# Changing up to adult food ...



## Mrs Hippiechick (Jul 26, 2011)

Archie is nearly 8 months old and seems to be rapidly going off his Arden Grange puppy food. How old were your 'poos when you changed them to adult food?

I think he may not be getting everything he needs from the puppy kibble any more and wonder if he needs the adult stuff to get more nutrition? We mix his current kibble with Wainwrights wet food, he eats most of it but does seem to pick out the meaty bits and leave the kibble behind (little rascal!) 

I am keen for him to stay on a mix of kibble/meat - what would you advise?


----------



## francesjl (Mar 24, 2011)

Probably around 8 - 10 mths, Scamp began to wolf down uppy kibble so tried adult as it was bigger and it slowed him down.
Rascal has always been a dainty eater and prefers smaller pieces, he also likes to take it piece by piece and examine it


----------



## francesjl (Mar 24, 2011)

Ha Ha * uppy * kibble ! puppy !


----------



## MillieDog (Jun 1, 2011)

Millie was 5 months when I swapped her to NI. They advised that I could move her up.


----------



## S.Claire (Sep 1, 2011)

Nacho was 6 months when i transferred him to Burns Adult chicken and rice kibble and introduced him to Natures Diet x


----------



## calli.h (Aug 29, 2011)

I've been wondering the same thing, I swapped Arthur to Barking Heads puppy but he doesnt seem that keen and ive been thinking of swapping foods or moving him up to Adult, will be nice to know what others have done.


----------



## Mrs Hippiechick (Jul 26, 2011)

francesjl said:


> Probably around 8 - 10 mths, Scamp began to wolf down uppy kibble so tried adult as it was bigger and it slowed him down.
> Rascal has always been a dainty eater and prefers smaller pieces, he also likes to take it piece by piece and examine it


Archie is quite a fussy eater, but when he has something he wants to eat he generally yoffs the lot within seconds


----------



## Mrs Hippiechick (Jul 26, 2011)

francesjl said:


> Ha Ha * uppy * kibble ! puppy !


I prefer uppy kibble sounds more appealing


----------



## Mrs Hippiechick (Jul 26, 2011)

MillieDog said:


> Millie was 5 months when I swapped her to NI. They advised that I could move her up.

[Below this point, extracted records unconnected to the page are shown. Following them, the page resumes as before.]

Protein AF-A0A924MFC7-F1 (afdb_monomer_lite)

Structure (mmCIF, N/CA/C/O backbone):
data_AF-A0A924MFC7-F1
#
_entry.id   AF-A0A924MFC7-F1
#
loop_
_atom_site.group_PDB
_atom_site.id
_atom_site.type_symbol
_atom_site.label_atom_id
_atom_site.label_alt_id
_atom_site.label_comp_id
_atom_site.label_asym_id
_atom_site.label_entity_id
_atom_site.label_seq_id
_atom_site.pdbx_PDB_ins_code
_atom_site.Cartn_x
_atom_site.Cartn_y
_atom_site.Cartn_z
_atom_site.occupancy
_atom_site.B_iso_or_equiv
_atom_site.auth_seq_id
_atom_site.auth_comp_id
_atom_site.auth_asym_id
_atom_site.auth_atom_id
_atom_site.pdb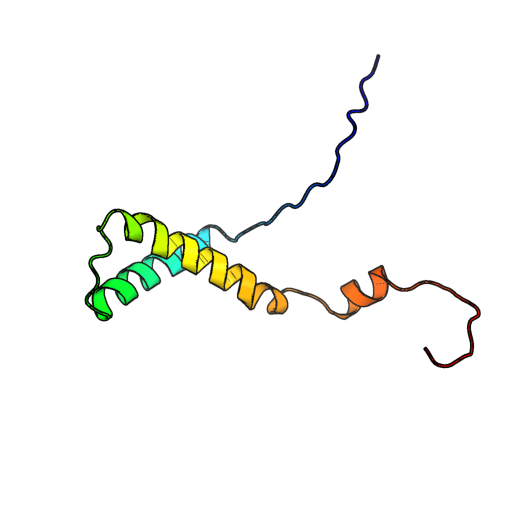x_PDB_model_num
ATOM 1 N N . MET A 1 1 ? 5.551 38.849 -21.822 1.00 44.44 1 MET A N 1
ATOM 2 C CA . MET A 1 1 ? 5.007 37.624 -22.451 1.00 44.44 1 MET A CA 1
ATOM 3 C C . MET A 1 1 ? 6.206 36.761 -22.808 1.00 44.44 1 MET A C 1
ATOM 5 O O . MET A 1 1 ? 7.053 37.253 -23.527 1.00 44.44 1 MET A O 1
ATOM 9 N N . SER A 1 2 ? 6.447 35.565 -22.298 1.00 41.03 2 SER A N 1
ATOM 10 C CA . SER A 1 2 ? 5.679 34.710 -21.408 1.00 41.03 2 SER A CA 1
ATOM 11 C C . SER A 1 2 ? 6.656 33.838 -20.622 1.00 41.03 2 SER A C 1
ATOM 13 O O . SER A 1 2 ? 7.725 33.476 -21.108 1.00 41.03 2 SER A O 1
ATOM 15 N N . ASP A 1 3 ? 6.234 33.557 -19.403 1.00 52.31 3 ASP A N 1
ATOM 16 C CA . ASP A 1 3 ? 6.795 32.673 -18.396 1.00 52.31 3 ASP A CA 1
ATOM 17 C C . ASP A 1 3 ? 7.176 31.283 -18.953 1.00 52.31 3 ASP A C 1
ATOM 19 O O . ASP A 1 3 ? 6.373 30.631 -19.624 1.00 52.31 3 ASP A O 1
ATOM 23 N N . LYS A 1 4 ? 8.396 30.812 -18.670 1.00 53.03 4 LYS A N 1
ATOM 24 C CA . LYS A 1 4 ? 8.760 29.389 -18.754 1.00 53.03 4 LYS A CA 1
ATOM 25 C C . LYS A 1 4 ? 9.446 28.999 -17.454 1.00 53.03 4 LYS A C 1
ATOM 27 O O . LYS A 1 4 ? 10.664 28.877 -17.372 1.00 53.03 4 LYS A O 1
ATOM 32 N N . SER A 1 5 ? 8.603 28.853 -16.436 1.00 53.44 5 SER A N 1
ATOM 33 C CA . SER A 1 5 ? 8.871 28.186 -15.169 1.00 53.44 5 SER A CA 1
ATOM 34 C C . SER A 1 5 ? 9.819 26.991 -15.343 1.00 53.44 5 SER A C 1
ATOM 36 O O . SER A 1 5 ? 9.508 26.008 -16.020 1.00 53.44 5 SER A O 1
ATOM 38 N N . SER A 1 6 ? 10.990 27.112 -14.718 1.00 55.34 6 SER A N 1
ATOM 39 C CA . SER A 1 6 ? 11.910 26.020 -14.421 1.00 55.34 6 SER A CA 1
ATOM 40 C C . SER A 1 6 ? 11.176 24.992 -13.560 1.00 55.34 6 SER A C 1
ATOM 42 O O . SER A 1 6 ? 11.060 25.148 -12.344 1.00 55.34 6 SER A O 1
ATOM 44 N N . LYS A 1 7 ? 10.618 23.952 -14.181 1.00 63.44 7 LYS A N 1
ATOM 45 C CA . LYS A 1 7 ? 10.180 22.773 -13.435 1.00 63.44 7 LYS A CA 1
ATOM 46 C C . LYS A 1 7 ? 11.427 21.939 -13.161 1.00 63.44 7 LYS A C 1
ATOM 48 O O . LYS A 1 7 ? 11.986 21.350 -14.079 1.00 63.44 7 LYS A O 1
ATOM 53 N N . GLY A 1 8 ? 11.880 21.964 -11.908 1.00 78.88 8 GLY A N 1
ATOM 54 C CA . GLY A 1 8 ? 12.921 21.070 -11.395 1.00 78.88 8 GLY A CA 1
ATOM 55 C C . GLY A 1 8 ? 12.472 19.601 -11.377 1.00 78.88 8 GLY A C 1
ATOM 56 O O . GLY A 1 8 ? 11.614 19.190 -12.153 1.00 78.88 8 GLY A O 1
ATOM 57 N N . TYR A 1 9 ? 13.036 18.790 -10.478 1.00 71.38 9 TYR A N 1
ATOM 58 C CA . TYR A 1 9 ? 12.697 17.367 -10.366 1.00 71.38 9 TYR A CA 1
ATOM 59 C C . TYR A 1 9 ? 11.202 17.142 -10.078 1.00 71.38 9 TYR A C 1
ATOM 61 O O . TYR A 1 9 ? 10.664 17.667 -9.103 1.00 71.38 9 TYR A O 1
ATOM 69 N N . GLN A 1 10 ? 10.545 16.330 -10.910 1.00 61.38 10 GLN A N 1
ATOM 70 C CA . GLN A 1 10 ? 9.177 15.861 -10.689 1.00 61.38 10 GLN A CA 1
ATOM 71 C C . GLN A 1 10 ? 9.173 14.330 -10.616 1.00 61.38 10 GLN A C 1
ATOM 73 O O . GLN A 1 10 ? 9.294 13.659 -11.637 1.00 61.38 10 GLN A O 1
ATOM 78 N N . LYS A 1 11 ? 9.030 13.778 -9.403 1.00 65.88 11 LYS A N 1
ATOM 79 C CA . LYS A 1 11 ? 8.652 12.373 -9.188 1.00 65.88 11 LYS A CA 1
ATOM 80 C C . LYS A 1 11 ? 7.143 12.314 -9.025 1.00 65.88 11 LYS A C 1
ATOM 82 O O . LYS A 1 11 ? 6.610 12.964 -8.128 1.00 65.88 11 LYS A O 1
ATOM 87 N N . THR A 1 12 ? 6.465 11.534 -9.854 1.00 70.31 12 THR A N 1
ATOM 88 C CA . THR A 1 12 ? 5.033 11.270 -9.694 1.00 70.31 12 THR A CA 1
ATOM 89 C C . THR A 1 12 ? 4.864 9.786 -9.424 1.00 70.31 12 THR A C 1
ATOM 91 O O . THR A 1 12 ? 4.990 8.971 -10.330 1.00 70.31 12 THR A O 1
ATOM 94 N N . GLU A 1 13 ? 4.634 9.431 -8.162 1.00 73.94 13 GLU A N 1
ATOM 95 C CA . GLU A 1 13 ? 4.182 8.087 -7.809 1.00 73.94 13 GLU A CA 1
ATOM 96 C C . GLU A 1 13 ? 2.667 8.039 -7.999 1.00 73.94 13 GLU A C 1
ATOM 98 O O . GLU A 1 13 ? 1.941 8.841 -7.411 1.00 73.94 13 GLU A O 1
ATOM 103 N N . SER A 1 14 ? 2.207 7.136 -8.861 1.00 82.75 14 SER A N 1
ATOM 104 C CA . SER A 1 14 ? 0.788 6.896 -9.107 1.00 82.75 14 SER A CA 1
ATOM 105 C C . SER A 1 14 ? 0.422 5.556 -8.493 1.00 82.75 14 SER A C 1
ATOM 107 O O . SER A 1 14 ? 0.984 4.533 -8.876 1.00 82.75 14 SER A O 1
ATOM 109 N N . TYR A 1 15 ? -0.514 5.571 -7.551 1.00 88.12 15 TYR A N 1
ATOM 110 C CA . TYR A 1 15 ? -1.044 4.373 -6.911 1.00 88.12 15 TYR A CA 1
ATOM 111 C C . TYR A 1 15 ? -2.431 4.075 -7.471 1.00 88.12 15 TYR A C 1
ATOM 113 O O . TYR A 1 15 ? -3.189 4.993 -7.791 1.00 88.12 15 TYR A O 1
ATOM 121 N N . ASN A 1 16 ? -2.782 2.796 -7.577 1.00 92.19 16 ASN A N 1
ATOM 122 C CA . ASN A 1 16 ? -4.155 2.417 -7.875 1.00 92.19 16 ASN A CA 1
ATOM 123 C C . ASN A 1 16 ? -4.991 2.569 -6.594 1.00 92.19 16 ASN A C 1
AT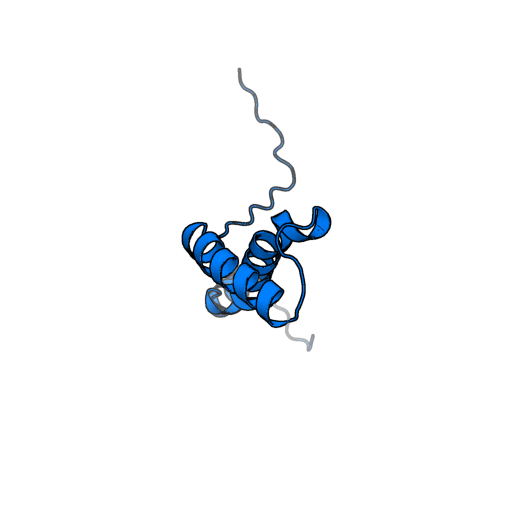OM 125 O O . ASN A 1 16 ? -4.900 1.731 -5.697 1.00 92.19 16 ASN A O 1
ATOM 129 N N . GLU A 1 17 ? -5.778 3.645 -6.513 1.00 93.25 17 GLU A N 1
ATOM 130 C CA . GLU A 1 17 ? -6.583 4.000 -5.334 1.00 93.25 17 GLU A CA 1
ATOM 131 C C . GLU A 1 17 ? -7.650 2.949 -4.984 1.00 93.25 17 GLU A C 1
ATOM 133 O O . GLU A 1 17 ? -7.925 2.731 -3.806 1.00 93.25 17 GLU A O 1
ATOM 138 N N . GLU A 1 18 ? -8.208 2.251 -5.978 1.00 95.06 18 GLU A N 1
ATOM 139 C CA . GLU A 1 18 ? -9.164 1.156 -5.757 1.00 95.06 18 GLU A CA 1
ATOM 140 C C . GLU A 1 18 ? -8.472 -0.019 -5.055 1.00 95.06 18 GLU A C 1
ATOM 142 O O . GLU A 1 18 ? -8.898 -0.454 -3.985 1.00 95.06 18 GLU A O 1
ATOM 147 N N . ILE A 1 19 ? -7.317 -0.444 -5.576 1.00 94.31 19 ILE A N 1
ATOM 148 C CA . ILE A 1 19 ? -6.510 -1.504 -4.958 1.00 94.31 19 ILE A CA 1
ATOM 149 C C . ILE A 1 19 ? -6.001 -1.068 -3.576 1.00 94.31 19 ILE A C 1
ATOM 151 O O . ILE A 1 19 ? -5.930 -1.891 -2.663 1.00 94.31 19 ILE A O 1
ATOM 155 N N . VAL A 1 20 ? -5.642 0.211 -3.385 1.00 96.44 20 VAL A N 1
ATOM 156 C CA . VAL A 1 20 ? -5.244 0.728 -2.063 1.00 96.44 20 VAL A CA 1
ATOM 157 C C . VAL A 1 20 ? -6.392 0.572 -1.070 1.00 96.44 20 VAL A C 1
ATOM 159 O O . VAL A 1 20 ? -6.161 0.083 0.038 1.00 96.44 20 VAL A O 1
ATOM 162 N N . ALA A 1 21 ? -7.606 0.976 -1.449 1.00 96.75 21 ALA A N 1
ATOM 163 C CA . ALA A 1 21 ? -8.779 0.884 -0.590 1.00 96.75 21 ALA A CA 1
ATOM 164 C C . ALA A 1 21 ? -9.078 -0.573 -0.207 1.00 96.75 21 ALA A C 1
ATOM 166 O O . ALA A 1 21 ? -9.225 -0.875 0.981 1.00 96.75 21 ALA A O 1
ATOM 167 N N . ASP A 1 22 ? -9.065 -1.483 -1.180 1.00 97.62 22 ASP A N 1
ATOM 168 C CA . ASP A 1 22 ? -9.320 -2.903 -0.948 1.00 97.62 22 ASP A CA 1
ATOM 169 C C . ASP A 1 22 ? -8.255 -3.533 -0.047 1.00 97.62 22 ASP A C 1
ATOM 171 O O . ASP A 1 22 ? -8.576 -4.171 0.960 1.00 97.62 22 ASP A O 1
ATOM 175 N N . LEU A 1 23 ? -6.968 -3.319 -0.335 1.00 97.31 23 LEU A N 1
ATOM 176 C CA . LEU A 1 23 ? -5.879 -3.821 0.505 1.00 97.31 23 LEU A CA 1
ATOM 177 C C . LEU A 1 23 ? -5.943 -3.243 1.923 1.00 97.31 23 LEU A C 1
ATOM 179 O O . LEU A 1 23 ? -5.702 -3.968 2.889 1.00 97.31 23 LEU A O 1
ATOM 183 N N . ALA A 1 24 ? -6.294 -1.965 2.078 1.00 97.31 24 ALA A N 1
ATOM 184 C CA . ALA A 1 24 ? -6.426 -1.338 3.387 1.00 97.31 24 ALA A CA 1
ATOM 185 C C . ALA A 1 24 ? -7.525 -2.003 4.238 1.00 97.31 24 ALA A C 1
ATOM 187 O O . ALA A 1 24 ? -7.341 -2.177 5.445 1.00 97.31 24 ALA A O 1
ATOM 188 N N . VAL A 1 25 ? -8.636 -2.447 3.639 1.00 97.62 25 VAL A N 1
ATOM 189 C CA . VAL A 1 25 ? -9.665 -3.223 4.358 1.00 97.62 25 VAL A CA 1
ATOM 190 C C . VAL A 1 25 ? -9.079 -4.530 4.901 1.00 97.62 25 VAL A C 1
ATOM 192 O O . VAL A 1 25 ? -9.235 -4.829 6.089 1.00 97.62 25 VAL A O 1
ATOM 195 N N . HIS A 1 26 ? -8.338 -5.267 4.072 1.00 97.81 26 HIS A N 1
ATOM 196 C CA . HIS A 1 26 ? -7.710 -6.528 4.472 1.00 97.81 26 HIS A CA 1
ATOM 197 C C . HIS A 1 26 ? -6.628 -6.318 5.541 1.00 97.81 26 HIS A C 1
ATOM 199 O O . HIS A 1 26 ? -6.591 -7.034 6.540 1.00 97.81 26 HIS A O 1
ATOM 205 N N . TYR A 1 27 ? -5.783 -5.292 5.409 1.00 97.44 27 TYR A N 1
ATOM 206 C CA . TYR A 1 27 ? -4.761 -4.987 6.413 1.00 97.44 27 TYR A CA 1
ATOM 207 C C . TYR A 1 27 ? -5.352 -4.548 7.750 1.00 97.44 27 TYR A C 1
ATOM 209 O O . TYR A 1 27 ? -4.796 -4.884 8.796 1.00 97.44 27 TYR A O 1
ATOM 217 N N . LYS A 1 28 ? -6.501 -3.863 7.752 1.00 97.25 28 LYS A N 1
ATOM 218 C CA . LYS A 1 28 ? -7.222 -3.563 8.994 1.00 97.25 28 LYS A CA 1
ATOM 219 C C . LYS A 1 28 ? -7.649 -4.847 9.714 1.00 97.25 28 LYS A C 1
ATOM 221 O O . LYS A 1 28 ? -7.497 -4.931 10.929 1.00 97.25 28 LYS A O 1
ATOM 226 N N . GLN A 1 29 ? -8.125 -5.850 8.973 1.00 97.62 29 GLN A N 1
ATOM 227 C CA . GLN A 1 29 ? -8.466 -7.162 9.534 1.00 97.62 29 GLN A CA 1
ATOM 228 C C . GLN A 1 29 ? -7.225 -7.904 10.041 1.00 97.62 29 GLN A C 1
ATOM 230 O O . GLN A 1 29 ? -7.258 -8.452 11.138 1.00 97.62 29 GLN A O 1
ATOM 235 N N . ILE A 1 30 ? -6.115 -7.874 9.295 1.00 97.75 30 ILE A N 1
ATOM 236 C CA . ILE A 1 30 ? -4.843 -8.483 9.715 1.00 97.75 30 ILE A CA 1
ATOM 237 C C . ILE A 1 30 ? -4.371 -7.897 11.050 1.00 97.75 30 ILE A C 1
ATOM 239 O O . ILE A 1 30 ? -3.989 -8.660 11.933 1.00 97.75 30 ILE A O 1
ATOM 243 N N . LEU A 1 31 ? -4.450 -6.572 11.232 1.00 97.06 31 LEU A N 1
ATOM 244 C CA . LEU A 1 31 ? -4.118 -5.926 12.508 1.00 97.06 31 LEU A CA 1
ATOM 245 C C . LEU A 1 31 ? -4.972 -6.477 13.663 1.00 97.06 31 LEU A C 1
ATOM 247 O O . LEU A 1 31 ? -4.438 -6.809 14.717 1.00 97.06 31 LEU A O 1
ATOM 251 N N . SER A 1 32 ? -6.277 -6.658 13.453 1.00 96.75 32 SER A N 1
ATOM 252 C CA . SER A 1 32 ? -7.137 -7.290 14.461 1.00 96.75 32 SER A CA 1
ATOM 253 C C . SER A 1 32 ? -6.763 -8.751 14.737 1.00 96.75 32 SER A C 1
ATOM 255 O O . SER A 1 32 ? -6.796 -9.176 15.888 1.00 96.75 32 SER A O 1
ATOM 257 N N . LEU A 1 33 ? -6.382 -9.521 13.712 1.00 97.81 33 LEU A N 1
ATOM 258 C CA . LEU A 1 33 ? -6.003 -10.934 13.857 1.00 97.81 33 LEU A CA 1
ATOM 259 C C . LEU A 1 33 ? -4.721 -11.131 14.675 1.00 97.81 33 LEU A C 1
ATOM 261 O O . LEU A 1 33 ? -4.593 -12.138 15.366 1.00 97.81 33 LEU A O 1
ATOM 265 N N . ILE A 1 34 ? -3.790 -10.176 14.625 1.00 96.81 34 ILE A N 1
ATOM 266 C CA . ILE A 1 34 ? -2.553 -10.213 15.423 1.00 96.81 34 ILE A CA 1
ATOM 267 C C . ILE A 1 34 ? -2.731 -9.649 16.843 1.00 96.81 34 ILE A C 1
ATOM 269 O O . ILE A 1 34 ? -1.761 -9.576 17.592 1.00 96.81 34 ILE A O 1
ATOM 273 N N . GLY A 1 35 ? -3.955 -9.264 17.224 1.00 96.44 35 GLY A N 1
ATOM 274 C CA . GLY A 1 35 ? -4.273 -8.730 18.550 1.00 96.44 35 GLY A CA 1
ATOM 275 C C . GLY A 1 35 ? -3.998 -7.233 18.729 1.00 96.44 35 GLY A C 1
ATOM 276 O O . GLY A 1 35 ? -4.027 -6.749 19.858 1.00 96.44 35 GLY A O 1
ATOM 277 N N . GLU A 1 36 ? -3.745 -6.491 17.648 1.00 96.94 36 GLU A N 1
ATOM 278 C CA . GLU A 1 36 ? -3.629 -5.029 17.685 1.00 96.94 36 GLU A CA 1
ATOM 279 C C . GLU A 1 36 ? -5.012 -4.362 17.609 1.00 96.94 36 GLU A C 1
ATOM 281 O O . GLU A 1 36 ? -5.950 -4.902 17.021 1.00 96.94 36 GLU A O 1
ATOM 286 N N . ASP A 1 37 ? -5.133 -3.148 18.157 1.00 96.44 37 ASP A N 1
ATOM 287 C CA . ASP A 1 37 ? -6.309 -2.289 17.963 1.00 96.44 37 ASP A CA 1
ATOM 288 C C . ASP A 1 37 ? -6.111 -1.390 16.728 1.00 96.44 37 ASP A C 1
ATOM 290 O O . ASP A 1 37 ? -5.346 -0.418 16.798 1.00 96.44 37 ASP A O 1
ATOM 294 N N . PRO A 1 38 ? -6.811 -1.634 15.601 1.00 94.81 38 PRO A N 1
ATOM 295 C CA . PRO A 1 38 ? -6.652 -0.820 14.399 1.00 94.81 38 PRO A CA 1
ATOM 296 C C . PRO A 1 38 ? -7.144 0.625 14.560 1.00 94.81 38 PRO A C 1
ATOM 298 O O . PRO A 1 38 ? -6.862 1.454 13.696 1.00 94.81 38 PRO A O 1
ATOM 301 N N . ASN A 1 39 ? -7.897 0.935 15.623 1.00 95.31 39 ASN A N 1
ATOM 302 C CA . ASN A 1 39 ? -8.396 2.282 15.898 1.00 95.31 39 ASN A CA 1
ATOM 303 C C . ASN A 1 39 ? -7.438 3.108 16.773 1.00 95.31 39 ASN A C 1
ATOM 305 O O . ASN A 1 39 ? -7.674 4.300 16.977 1.00 95.31 39 ASN A O 1
ATOM 309 N N . ARG A 1 40 ? -6.338 2.512 17.255 1.00 96.94 40 ARG A N 1
ATOM 310 C CA . ARG A 1 40 ? -5.268 3.234 17.953 1.00 96.94 40 ARG A CA 1
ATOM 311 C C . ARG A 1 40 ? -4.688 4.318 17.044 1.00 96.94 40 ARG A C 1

and did she suffer any nasty side effects from going to adult food, for example - was it a little strong for her stomach? I worry that by moving Archie up, adult food might be a little too strong for him .. I worry over the tiniest things with my fur baby


----------



## Mrs Hippiechick (Jul 26, 2011)

S.Claire said:


> Nacho was 6 months when i transferred him to Burns Adult chicken and rice kibble and introduced him to Natures Diet x


I like the sound of the Natures Diet, our local pet store sell it so I might give my little fella a go with it  x


----------



## Mrs Hippiechick (Jul 26, 2011)

calli.h said:


> I've been wondering the same thing, I swapped Arthur to Barking Heads puppy but he doesnt seem that keen and ive been thinking of swapping foods or moving him up to Adult, will be nice to know what others have done.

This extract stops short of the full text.